▸ **What is required**
Exactly as they appear below, repeat the lines from the one with "ATOM 17 C CA" through the one with "ATOM 23 C C", and no others.

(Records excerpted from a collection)
*-*-*
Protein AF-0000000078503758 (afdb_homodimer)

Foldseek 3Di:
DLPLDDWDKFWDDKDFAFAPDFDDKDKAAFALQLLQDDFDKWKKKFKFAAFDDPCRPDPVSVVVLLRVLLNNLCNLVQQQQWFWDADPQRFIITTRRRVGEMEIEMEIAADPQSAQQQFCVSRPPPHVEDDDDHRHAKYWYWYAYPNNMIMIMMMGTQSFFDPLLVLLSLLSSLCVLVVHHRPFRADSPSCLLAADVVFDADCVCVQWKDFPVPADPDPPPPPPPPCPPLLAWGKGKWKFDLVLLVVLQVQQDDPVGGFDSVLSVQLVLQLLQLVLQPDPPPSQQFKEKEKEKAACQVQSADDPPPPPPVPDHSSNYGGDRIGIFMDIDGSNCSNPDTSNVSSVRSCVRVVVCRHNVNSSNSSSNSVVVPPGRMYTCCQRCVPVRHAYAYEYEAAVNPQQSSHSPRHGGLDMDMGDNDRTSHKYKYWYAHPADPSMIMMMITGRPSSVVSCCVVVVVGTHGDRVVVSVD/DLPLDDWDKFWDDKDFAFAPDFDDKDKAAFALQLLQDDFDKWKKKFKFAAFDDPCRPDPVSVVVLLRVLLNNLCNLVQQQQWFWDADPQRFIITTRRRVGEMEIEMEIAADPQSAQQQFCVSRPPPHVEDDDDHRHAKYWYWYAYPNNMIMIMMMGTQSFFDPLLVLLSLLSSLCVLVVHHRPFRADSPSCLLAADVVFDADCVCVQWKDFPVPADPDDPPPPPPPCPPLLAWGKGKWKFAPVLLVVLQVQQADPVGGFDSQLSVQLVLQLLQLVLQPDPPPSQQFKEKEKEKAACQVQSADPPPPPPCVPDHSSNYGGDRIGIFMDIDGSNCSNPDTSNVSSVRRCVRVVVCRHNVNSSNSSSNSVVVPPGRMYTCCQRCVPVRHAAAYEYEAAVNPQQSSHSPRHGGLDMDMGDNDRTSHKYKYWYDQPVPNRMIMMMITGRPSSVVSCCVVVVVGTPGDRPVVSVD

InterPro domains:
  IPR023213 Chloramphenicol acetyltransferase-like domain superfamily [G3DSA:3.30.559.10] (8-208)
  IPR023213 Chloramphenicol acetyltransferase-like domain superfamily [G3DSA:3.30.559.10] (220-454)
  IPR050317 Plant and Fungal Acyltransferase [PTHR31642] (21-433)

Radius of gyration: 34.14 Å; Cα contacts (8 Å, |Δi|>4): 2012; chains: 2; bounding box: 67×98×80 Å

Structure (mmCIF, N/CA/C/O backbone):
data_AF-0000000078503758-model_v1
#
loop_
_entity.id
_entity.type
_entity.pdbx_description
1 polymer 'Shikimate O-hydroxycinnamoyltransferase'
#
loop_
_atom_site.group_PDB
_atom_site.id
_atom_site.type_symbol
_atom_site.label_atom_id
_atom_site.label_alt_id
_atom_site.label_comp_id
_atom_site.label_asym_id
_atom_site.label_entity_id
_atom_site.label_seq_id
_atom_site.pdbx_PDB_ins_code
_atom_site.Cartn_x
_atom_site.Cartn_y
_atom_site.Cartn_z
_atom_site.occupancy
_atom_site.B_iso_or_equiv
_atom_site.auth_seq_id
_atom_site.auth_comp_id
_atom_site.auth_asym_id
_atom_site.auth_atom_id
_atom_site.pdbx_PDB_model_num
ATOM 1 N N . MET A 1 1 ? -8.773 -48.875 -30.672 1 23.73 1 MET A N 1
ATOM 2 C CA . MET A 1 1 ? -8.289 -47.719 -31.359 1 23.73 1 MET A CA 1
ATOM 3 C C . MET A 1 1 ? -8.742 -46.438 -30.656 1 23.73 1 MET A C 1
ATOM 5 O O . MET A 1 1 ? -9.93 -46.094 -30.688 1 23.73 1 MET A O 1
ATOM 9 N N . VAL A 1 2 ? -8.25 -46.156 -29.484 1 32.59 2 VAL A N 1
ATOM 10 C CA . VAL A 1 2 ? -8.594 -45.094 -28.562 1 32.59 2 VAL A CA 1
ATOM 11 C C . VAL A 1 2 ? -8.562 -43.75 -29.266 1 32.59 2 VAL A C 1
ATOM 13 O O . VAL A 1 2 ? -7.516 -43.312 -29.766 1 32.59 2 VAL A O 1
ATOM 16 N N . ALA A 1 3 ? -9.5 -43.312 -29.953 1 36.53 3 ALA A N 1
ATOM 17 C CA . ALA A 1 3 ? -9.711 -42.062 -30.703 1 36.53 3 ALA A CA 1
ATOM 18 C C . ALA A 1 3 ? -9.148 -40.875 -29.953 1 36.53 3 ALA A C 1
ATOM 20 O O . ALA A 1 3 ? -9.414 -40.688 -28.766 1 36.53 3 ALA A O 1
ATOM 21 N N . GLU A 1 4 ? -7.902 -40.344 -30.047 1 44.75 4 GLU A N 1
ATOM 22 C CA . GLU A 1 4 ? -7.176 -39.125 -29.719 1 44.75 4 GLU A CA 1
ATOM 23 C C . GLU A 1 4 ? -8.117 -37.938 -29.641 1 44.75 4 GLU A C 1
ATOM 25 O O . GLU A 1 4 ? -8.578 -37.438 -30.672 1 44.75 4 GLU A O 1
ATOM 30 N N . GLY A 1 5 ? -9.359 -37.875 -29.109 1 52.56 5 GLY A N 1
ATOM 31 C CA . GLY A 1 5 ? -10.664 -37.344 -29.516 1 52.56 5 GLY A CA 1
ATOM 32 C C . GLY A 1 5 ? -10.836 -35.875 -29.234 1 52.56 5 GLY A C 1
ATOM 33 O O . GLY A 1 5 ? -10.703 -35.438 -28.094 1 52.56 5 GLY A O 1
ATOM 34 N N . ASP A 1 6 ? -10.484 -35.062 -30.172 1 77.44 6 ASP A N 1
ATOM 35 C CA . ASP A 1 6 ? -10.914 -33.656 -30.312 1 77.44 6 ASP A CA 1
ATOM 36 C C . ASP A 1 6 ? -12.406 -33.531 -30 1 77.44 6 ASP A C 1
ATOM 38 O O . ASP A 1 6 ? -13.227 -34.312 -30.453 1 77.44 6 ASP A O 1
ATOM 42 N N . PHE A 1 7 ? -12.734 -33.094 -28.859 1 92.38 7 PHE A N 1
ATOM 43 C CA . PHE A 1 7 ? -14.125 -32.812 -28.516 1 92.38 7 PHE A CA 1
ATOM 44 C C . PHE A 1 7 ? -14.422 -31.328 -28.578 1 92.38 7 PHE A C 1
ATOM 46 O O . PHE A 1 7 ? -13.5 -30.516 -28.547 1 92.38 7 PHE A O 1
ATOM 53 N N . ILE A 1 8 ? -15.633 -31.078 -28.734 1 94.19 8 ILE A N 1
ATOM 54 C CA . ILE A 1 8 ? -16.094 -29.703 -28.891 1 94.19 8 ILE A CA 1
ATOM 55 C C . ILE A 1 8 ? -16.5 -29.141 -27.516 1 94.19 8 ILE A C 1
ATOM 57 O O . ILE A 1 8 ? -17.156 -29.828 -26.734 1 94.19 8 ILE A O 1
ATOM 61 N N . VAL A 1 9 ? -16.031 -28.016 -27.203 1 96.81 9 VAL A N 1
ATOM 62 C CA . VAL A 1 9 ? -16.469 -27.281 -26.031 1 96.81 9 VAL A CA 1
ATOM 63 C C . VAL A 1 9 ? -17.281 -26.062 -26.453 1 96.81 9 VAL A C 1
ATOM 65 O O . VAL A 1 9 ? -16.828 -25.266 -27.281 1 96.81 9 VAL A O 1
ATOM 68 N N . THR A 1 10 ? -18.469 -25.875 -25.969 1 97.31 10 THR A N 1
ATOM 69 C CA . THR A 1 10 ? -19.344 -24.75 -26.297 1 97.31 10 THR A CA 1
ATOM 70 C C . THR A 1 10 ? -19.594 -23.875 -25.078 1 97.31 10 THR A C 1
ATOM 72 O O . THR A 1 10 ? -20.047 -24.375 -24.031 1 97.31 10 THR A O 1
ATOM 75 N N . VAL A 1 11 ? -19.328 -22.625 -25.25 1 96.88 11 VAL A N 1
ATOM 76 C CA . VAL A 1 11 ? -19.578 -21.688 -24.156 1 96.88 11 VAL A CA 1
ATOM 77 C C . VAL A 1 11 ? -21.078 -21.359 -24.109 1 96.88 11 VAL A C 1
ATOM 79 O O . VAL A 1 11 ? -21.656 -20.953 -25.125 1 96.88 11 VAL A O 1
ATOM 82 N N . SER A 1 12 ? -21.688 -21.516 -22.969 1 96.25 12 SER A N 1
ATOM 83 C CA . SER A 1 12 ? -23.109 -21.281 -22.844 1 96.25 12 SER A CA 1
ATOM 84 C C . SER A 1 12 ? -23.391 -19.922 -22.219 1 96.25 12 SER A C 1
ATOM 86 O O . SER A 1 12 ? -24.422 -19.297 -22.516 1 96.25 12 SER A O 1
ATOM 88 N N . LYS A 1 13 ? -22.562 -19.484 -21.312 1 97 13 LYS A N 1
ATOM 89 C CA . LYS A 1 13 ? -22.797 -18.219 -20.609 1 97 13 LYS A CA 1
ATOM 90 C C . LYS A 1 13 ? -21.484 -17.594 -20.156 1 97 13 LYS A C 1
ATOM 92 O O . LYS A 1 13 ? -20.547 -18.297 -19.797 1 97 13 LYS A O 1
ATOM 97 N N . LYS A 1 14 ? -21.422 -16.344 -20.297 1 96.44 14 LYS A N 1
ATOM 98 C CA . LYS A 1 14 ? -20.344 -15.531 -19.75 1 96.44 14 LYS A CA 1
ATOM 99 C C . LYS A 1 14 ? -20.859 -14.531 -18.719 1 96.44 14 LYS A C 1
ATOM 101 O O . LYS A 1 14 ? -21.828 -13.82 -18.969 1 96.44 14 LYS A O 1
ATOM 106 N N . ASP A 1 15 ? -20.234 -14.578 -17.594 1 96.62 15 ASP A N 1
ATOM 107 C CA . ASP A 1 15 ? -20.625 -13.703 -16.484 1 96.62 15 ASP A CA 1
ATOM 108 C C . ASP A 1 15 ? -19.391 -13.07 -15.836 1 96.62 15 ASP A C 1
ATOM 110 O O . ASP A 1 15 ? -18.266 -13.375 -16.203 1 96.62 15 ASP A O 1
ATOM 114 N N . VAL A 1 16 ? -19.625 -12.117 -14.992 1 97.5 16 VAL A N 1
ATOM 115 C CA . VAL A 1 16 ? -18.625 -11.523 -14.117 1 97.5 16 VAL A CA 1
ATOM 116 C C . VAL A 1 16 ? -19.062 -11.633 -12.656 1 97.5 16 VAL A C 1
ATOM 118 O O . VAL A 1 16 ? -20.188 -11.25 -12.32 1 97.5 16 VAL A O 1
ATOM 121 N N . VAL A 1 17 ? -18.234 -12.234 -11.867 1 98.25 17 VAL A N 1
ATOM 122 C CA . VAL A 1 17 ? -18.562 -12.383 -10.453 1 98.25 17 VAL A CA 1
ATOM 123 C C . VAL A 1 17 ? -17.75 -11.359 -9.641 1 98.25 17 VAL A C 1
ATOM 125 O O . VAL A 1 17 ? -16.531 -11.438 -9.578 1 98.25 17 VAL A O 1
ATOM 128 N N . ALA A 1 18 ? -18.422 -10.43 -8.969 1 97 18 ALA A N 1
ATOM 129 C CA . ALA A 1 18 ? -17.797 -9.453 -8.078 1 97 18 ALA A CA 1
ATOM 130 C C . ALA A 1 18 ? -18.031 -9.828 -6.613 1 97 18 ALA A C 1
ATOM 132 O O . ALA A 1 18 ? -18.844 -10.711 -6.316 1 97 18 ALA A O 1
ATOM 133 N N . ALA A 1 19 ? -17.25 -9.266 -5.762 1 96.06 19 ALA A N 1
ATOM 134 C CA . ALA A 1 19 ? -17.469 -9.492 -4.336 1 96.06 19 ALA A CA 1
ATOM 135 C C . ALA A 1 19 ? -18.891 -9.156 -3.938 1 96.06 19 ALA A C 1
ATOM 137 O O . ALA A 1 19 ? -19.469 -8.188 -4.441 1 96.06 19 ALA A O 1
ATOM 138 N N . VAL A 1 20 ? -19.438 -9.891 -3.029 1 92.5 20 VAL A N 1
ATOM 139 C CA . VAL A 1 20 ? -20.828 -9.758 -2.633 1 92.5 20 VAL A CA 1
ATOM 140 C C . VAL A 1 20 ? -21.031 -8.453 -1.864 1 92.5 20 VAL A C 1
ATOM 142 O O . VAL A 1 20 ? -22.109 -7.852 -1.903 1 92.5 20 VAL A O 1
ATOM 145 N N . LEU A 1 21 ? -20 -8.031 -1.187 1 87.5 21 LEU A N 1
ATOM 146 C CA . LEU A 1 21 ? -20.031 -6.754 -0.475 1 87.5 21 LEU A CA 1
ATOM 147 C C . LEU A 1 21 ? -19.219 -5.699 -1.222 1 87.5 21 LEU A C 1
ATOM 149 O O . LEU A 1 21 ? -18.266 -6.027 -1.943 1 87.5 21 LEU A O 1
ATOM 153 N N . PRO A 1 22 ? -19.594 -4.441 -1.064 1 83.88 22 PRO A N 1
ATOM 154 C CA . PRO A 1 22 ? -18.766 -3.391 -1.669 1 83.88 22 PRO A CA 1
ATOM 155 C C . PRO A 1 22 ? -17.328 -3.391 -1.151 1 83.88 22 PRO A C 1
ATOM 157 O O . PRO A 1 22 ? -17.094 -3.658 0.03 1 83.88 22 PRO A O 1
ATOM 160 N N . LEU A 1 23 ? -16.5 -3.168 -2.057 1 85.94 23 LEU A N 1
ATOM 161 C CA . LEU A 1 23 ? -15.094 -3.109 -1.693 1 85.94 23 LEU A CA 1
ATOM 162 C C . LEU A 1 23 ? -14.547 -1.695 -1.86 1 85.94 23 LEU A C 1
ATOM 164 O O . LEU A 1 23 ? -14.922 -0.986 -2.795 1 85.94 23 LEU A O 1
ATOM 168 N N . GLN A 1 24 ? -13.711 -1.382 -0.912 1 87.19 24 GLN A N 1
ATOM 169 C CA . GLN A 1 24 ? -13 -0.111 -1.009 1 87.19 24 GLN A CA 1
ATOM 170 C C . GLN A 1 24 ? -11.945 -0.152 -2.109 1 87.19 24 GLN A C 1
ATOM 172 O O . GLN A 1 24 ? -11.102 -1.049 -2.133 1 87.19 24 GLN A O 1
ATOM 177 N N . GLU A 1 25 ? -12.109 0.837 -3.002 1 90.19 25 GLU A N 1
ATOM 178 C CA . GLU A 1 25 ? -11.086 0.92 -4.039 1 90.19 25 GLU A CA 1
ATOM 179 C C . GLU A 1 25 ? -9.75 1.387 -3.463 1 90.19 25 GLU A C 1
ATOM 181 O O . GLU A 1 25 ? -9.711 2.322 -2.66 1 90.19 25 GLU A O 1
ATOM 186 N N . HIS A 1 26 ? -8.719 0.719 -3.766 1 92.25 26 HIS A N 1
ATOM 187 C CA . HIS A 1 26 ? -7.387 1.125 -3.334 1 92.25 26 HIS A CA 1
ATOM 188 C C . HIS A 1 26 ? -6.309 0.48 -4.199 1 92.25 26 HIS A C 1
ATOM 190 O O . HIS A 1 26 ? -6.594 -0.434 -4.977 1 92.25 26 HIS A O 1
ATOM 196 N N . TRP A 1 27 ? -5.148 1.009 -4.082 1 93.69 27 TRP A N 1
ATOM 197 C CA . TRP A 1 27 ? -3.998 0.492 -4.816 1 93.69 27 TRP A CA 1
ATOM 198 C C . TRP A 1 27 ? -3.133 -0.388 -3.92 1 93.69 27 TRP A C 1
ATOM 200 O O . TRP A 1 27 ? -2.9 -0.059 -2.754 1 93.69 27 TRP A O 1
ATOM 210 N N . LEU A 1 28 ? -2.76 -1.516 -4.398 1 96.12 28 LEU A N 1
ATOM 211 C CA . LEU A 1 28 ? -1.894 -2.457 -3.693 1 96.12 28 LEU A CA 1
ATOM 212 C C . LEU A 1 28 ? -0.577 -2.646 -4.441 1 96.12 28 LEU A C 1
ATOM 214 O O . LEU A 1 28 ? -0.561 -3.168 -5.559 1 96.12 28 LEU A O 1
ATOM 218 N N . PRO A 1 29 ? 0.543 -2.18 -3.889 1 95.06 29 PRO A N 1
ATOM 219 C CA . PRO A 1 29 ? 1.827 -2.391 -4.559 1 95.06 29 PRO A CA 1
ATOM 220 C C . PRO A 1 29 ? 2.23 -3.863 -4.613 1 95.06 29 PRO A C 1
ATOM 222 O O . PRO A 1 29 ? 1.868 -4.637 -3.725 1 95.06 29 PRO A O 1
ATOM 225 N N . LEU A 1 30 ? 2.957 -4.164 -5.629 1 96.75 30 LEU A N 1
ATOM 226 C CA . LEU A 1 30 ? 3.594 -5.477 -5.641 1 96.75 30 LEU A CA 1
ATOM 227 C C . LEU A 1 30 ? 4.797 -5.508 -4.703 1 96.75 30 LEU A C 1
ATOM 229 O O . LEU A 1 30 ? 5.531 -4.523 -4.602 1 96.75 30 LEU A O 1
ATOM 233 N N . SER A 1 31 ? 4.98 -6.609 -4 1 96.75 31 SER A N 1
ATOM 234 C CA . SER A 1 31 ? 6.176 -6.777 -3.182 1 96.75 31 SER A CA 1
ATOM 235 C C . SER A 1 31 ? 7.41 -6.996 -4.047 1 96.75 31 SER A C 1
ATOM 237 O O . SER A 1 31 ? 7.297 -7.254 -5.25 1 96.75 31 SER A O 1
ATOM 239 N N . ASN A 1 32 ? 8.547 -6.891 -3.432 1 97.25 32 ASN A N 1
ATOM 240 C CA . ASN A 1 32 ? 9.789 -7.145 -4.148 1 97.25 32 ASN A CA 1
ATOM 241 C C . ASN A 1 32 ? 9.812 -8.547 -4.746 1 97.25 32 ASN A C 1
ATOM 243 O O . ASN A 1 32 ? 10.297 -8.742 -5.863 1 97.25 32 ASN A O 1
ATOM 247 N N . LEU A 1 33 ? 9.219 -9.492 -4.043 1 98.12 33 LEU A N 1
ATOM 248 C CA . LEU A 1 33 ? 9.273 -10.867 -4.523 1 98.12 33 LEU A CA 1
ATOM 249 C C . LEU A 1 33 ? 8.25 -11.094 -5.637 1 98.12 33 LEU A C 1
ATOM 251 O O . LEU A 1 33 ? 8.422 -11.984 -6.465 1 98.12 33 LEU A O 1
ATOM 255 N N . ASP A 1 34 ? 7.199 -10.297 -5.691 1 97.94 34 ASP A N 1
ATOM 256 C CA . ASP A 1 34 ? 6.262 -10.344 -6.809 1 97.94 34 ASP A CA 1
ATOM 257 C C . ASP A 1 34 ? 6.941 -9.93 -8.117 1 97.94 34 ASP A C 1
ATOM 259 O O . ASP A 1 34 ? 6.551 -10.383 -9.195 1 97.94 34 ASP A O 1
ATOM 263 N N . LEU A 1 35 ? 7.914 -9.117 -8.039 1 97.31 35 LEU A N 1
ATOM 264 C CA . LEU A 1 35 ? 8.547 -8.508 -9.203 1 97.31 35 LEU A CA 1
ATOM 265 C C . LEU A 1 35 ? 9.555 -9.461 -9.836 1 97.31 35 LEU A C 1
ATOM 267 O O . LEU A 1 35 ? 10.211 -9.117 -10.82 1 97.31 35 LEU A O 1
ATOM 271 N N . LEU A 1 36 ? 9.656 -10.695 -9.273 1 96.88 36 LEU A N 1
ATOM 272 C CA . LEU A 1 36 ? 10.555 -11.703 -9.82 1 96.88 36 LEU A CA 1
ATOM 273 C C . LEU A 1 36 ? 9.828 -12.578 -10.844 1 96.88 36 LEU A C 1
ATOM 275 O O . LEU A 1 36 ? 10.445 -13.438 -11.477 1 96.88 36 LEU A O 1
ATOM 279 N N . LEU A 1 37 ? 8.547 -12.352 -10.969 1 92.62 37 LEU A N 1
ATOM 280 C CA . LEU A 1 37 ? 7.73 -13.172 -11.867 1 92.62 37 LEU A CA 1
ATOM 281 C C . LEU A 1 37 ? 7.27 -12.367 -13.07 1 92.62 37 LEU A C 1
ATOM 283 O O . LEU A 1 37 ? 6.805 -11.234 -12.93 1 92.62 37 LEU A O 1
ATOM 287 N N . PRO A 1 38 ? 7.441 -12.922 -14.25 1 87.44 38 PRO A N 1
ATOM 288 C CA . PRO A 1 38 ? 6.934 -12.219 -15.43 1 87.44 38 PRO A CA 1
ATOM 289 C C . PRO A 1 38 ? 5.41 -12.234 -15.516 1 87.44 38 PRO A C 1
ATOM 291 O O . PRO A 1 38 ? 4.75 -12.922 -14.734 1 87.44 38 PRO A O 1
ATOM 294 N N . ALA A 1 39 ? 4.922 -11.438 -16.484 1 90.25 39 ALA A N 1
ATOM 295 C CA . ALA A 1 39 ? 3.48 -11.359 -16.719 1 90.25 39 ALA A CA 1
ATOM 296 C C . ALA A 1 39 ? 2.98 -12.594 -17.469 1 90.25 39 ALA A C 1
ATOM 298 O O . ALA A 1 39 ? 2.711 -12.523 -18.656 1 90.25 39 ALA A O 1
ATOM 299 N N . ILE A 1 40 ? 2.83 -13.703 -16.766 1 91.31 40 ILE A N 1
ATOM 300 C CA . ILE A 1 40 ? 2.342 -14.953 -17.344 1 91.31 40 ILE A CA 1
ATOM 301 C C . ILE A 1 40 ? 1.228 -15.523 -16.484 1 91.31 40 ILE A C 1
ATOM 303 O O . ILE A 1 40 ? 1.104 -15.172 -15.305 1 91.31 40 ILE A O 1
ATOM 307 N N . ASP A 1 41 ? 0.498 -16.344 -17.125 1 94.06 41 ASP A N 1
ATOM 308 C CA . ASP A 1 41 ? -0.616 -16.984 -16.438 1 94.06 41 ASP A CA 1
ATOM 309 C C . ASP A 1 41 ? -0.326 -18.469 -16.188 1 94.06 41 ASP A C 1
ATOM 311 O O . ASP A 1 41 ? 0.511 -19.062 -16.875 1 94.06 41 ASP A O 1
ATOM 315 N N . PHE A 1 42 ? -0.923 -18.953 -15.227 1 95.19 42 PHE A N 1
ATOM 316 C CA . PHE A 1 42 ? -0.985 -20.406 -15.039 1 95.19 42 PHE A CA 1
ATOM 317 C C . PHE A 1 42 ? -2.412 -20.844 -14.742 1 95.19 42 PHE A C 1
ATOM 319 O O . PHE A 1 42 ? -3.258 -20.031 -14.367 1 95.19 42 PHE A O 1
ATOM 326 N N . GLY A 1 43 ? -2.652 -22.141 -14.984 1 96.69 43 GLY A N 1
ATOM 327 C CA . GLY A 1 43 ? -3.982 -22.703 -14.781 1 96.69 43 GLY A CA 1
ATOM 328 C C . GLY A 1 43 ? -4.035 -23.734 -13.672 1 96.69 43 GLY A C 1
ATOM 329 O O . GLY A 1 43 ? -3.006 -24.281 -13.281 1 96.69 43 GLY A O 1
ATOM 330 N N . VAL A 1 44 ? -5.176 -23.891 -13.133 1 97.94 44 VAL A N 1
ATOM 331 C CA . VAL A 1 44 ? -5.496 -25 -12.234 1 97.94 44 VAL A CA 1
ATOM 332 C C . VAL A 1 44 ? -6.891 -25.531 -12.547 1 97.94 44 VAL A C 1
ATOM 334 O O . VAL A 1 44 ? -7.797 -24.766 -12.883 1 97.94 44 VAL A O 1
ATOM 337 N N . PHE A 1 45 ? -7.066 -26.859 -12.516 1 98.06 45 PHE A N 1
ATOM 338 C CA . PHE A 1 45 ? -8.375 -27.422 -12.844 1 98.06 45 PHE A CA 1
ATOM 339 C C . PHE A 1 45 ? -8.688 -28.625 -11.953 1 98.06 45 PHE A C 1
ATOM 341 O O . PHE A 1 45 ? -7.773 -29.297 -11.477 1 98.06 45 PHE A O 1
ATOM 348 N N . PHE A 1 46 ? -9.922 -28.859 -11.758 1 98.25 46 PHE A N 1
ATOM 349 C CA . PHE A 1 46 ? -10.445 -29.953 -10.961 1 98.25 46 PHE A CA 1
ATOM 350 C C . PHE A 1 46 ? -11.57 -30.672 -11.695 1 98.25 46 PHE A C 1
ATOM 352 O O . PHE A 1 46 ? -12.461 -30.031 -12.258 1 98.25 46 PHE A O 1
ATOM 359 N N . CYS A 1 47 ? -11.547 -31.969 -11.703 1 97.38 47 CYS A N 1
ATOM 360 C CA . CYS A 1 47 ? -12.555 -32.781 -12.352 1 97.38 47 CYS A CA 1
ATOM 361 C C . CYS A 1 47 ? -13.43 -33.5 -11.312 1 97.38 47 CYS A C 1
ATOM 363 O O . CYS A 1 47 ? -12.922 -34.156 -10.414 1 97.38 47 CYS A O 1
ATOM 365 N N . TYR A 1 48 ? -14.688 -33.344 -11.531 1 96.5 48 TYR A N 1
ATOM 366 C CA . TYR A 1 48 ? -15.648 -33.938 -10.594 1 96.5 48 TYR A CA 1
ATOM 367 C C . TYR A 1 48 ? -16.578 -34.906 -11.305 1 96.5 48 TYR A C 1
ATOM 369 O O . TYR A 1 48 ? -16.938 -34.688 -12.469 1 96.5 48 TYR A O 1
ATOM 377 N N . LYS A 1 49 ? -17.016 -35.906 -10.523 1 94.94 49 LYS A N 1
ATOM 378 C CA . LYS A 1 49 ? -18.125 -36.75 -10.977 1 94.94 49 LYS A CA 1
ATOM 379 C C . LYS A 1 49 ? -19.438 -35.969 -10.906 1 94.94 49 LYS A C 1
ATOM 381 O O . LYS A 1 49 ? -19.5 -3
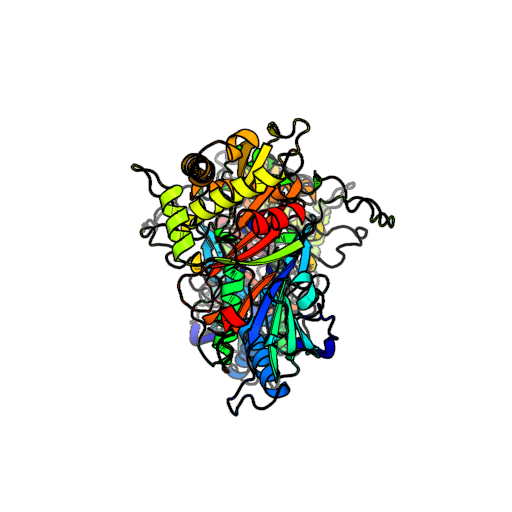4.906 -10.312 1 94.94 49 LYS A O 1
ATOM 386 N N . LYS A 1 50 ? -20.375 -36.531 -11.578 1 94.5 50 LYS A N 1
ATOM 387 C CA . LYS A 1 50 ? -21.703 -35.938 -11.523 1 94.5 50 LYS A CA 1
ATOM 388 C C . LYS A 1 50 ? -22.188 -35.781 -10.078 1 94.5 50 LYS A C 1
ATOM 390 O O . LYS A 1 50 ? -22.188 -36.75 -9.328 1 94.5 50 LYS A O 1
ATOM 395 N N . PRO A 1 51 ? -22.5 -34.531 -9.703 1 90.62 51 PRO A N 1
ATOM 396 C CA . PRO A 1 51 ? -23.047 -34.375 -8.359 1 90.62 51 PRO A CA 1
ATOM 397 C C . PRO A 1 51 ? -24.312 -35.219 -8.125 1 90.62 51 PRO A C 1
ATOM 399 O O . PRO A 1 51 ? -25.156 -35.312 -9.023 1 90.62 51 PRO A O 1
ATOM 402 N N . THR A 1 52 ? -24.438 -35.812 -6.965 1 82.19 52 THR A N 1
*-*-*
▸ **Response to this exercise**
ATOM 17 C CA . ALA A 1 3 ? -9.711 -42.062 -30.703 1 36.53 3 ALA A CA 1
ATOM 18 C C . ALA A 1 3 ? -9.148 -40.875 -29.953 1 36.53 3 ALA A C 1
ATOM 20 O O . ALA A 1 3 ? -9.414 -40.688 -28.766 1 36.53 3 ALA A O 1
ATOM 21 N N . GLU A 1 4 ? -7.902 -40.344 -30.047 1 44.75 4 GLU A N 1
ATOM 22 C CA . GLU A 1 4 ? -7.176 -39.125 -29.719 1 44.75 4 GLU A CA 1
ATOM 23 C C . GLU A 1 4 ? -8.117 -37.938 -29.641 1 44.75 4 GLU A C 1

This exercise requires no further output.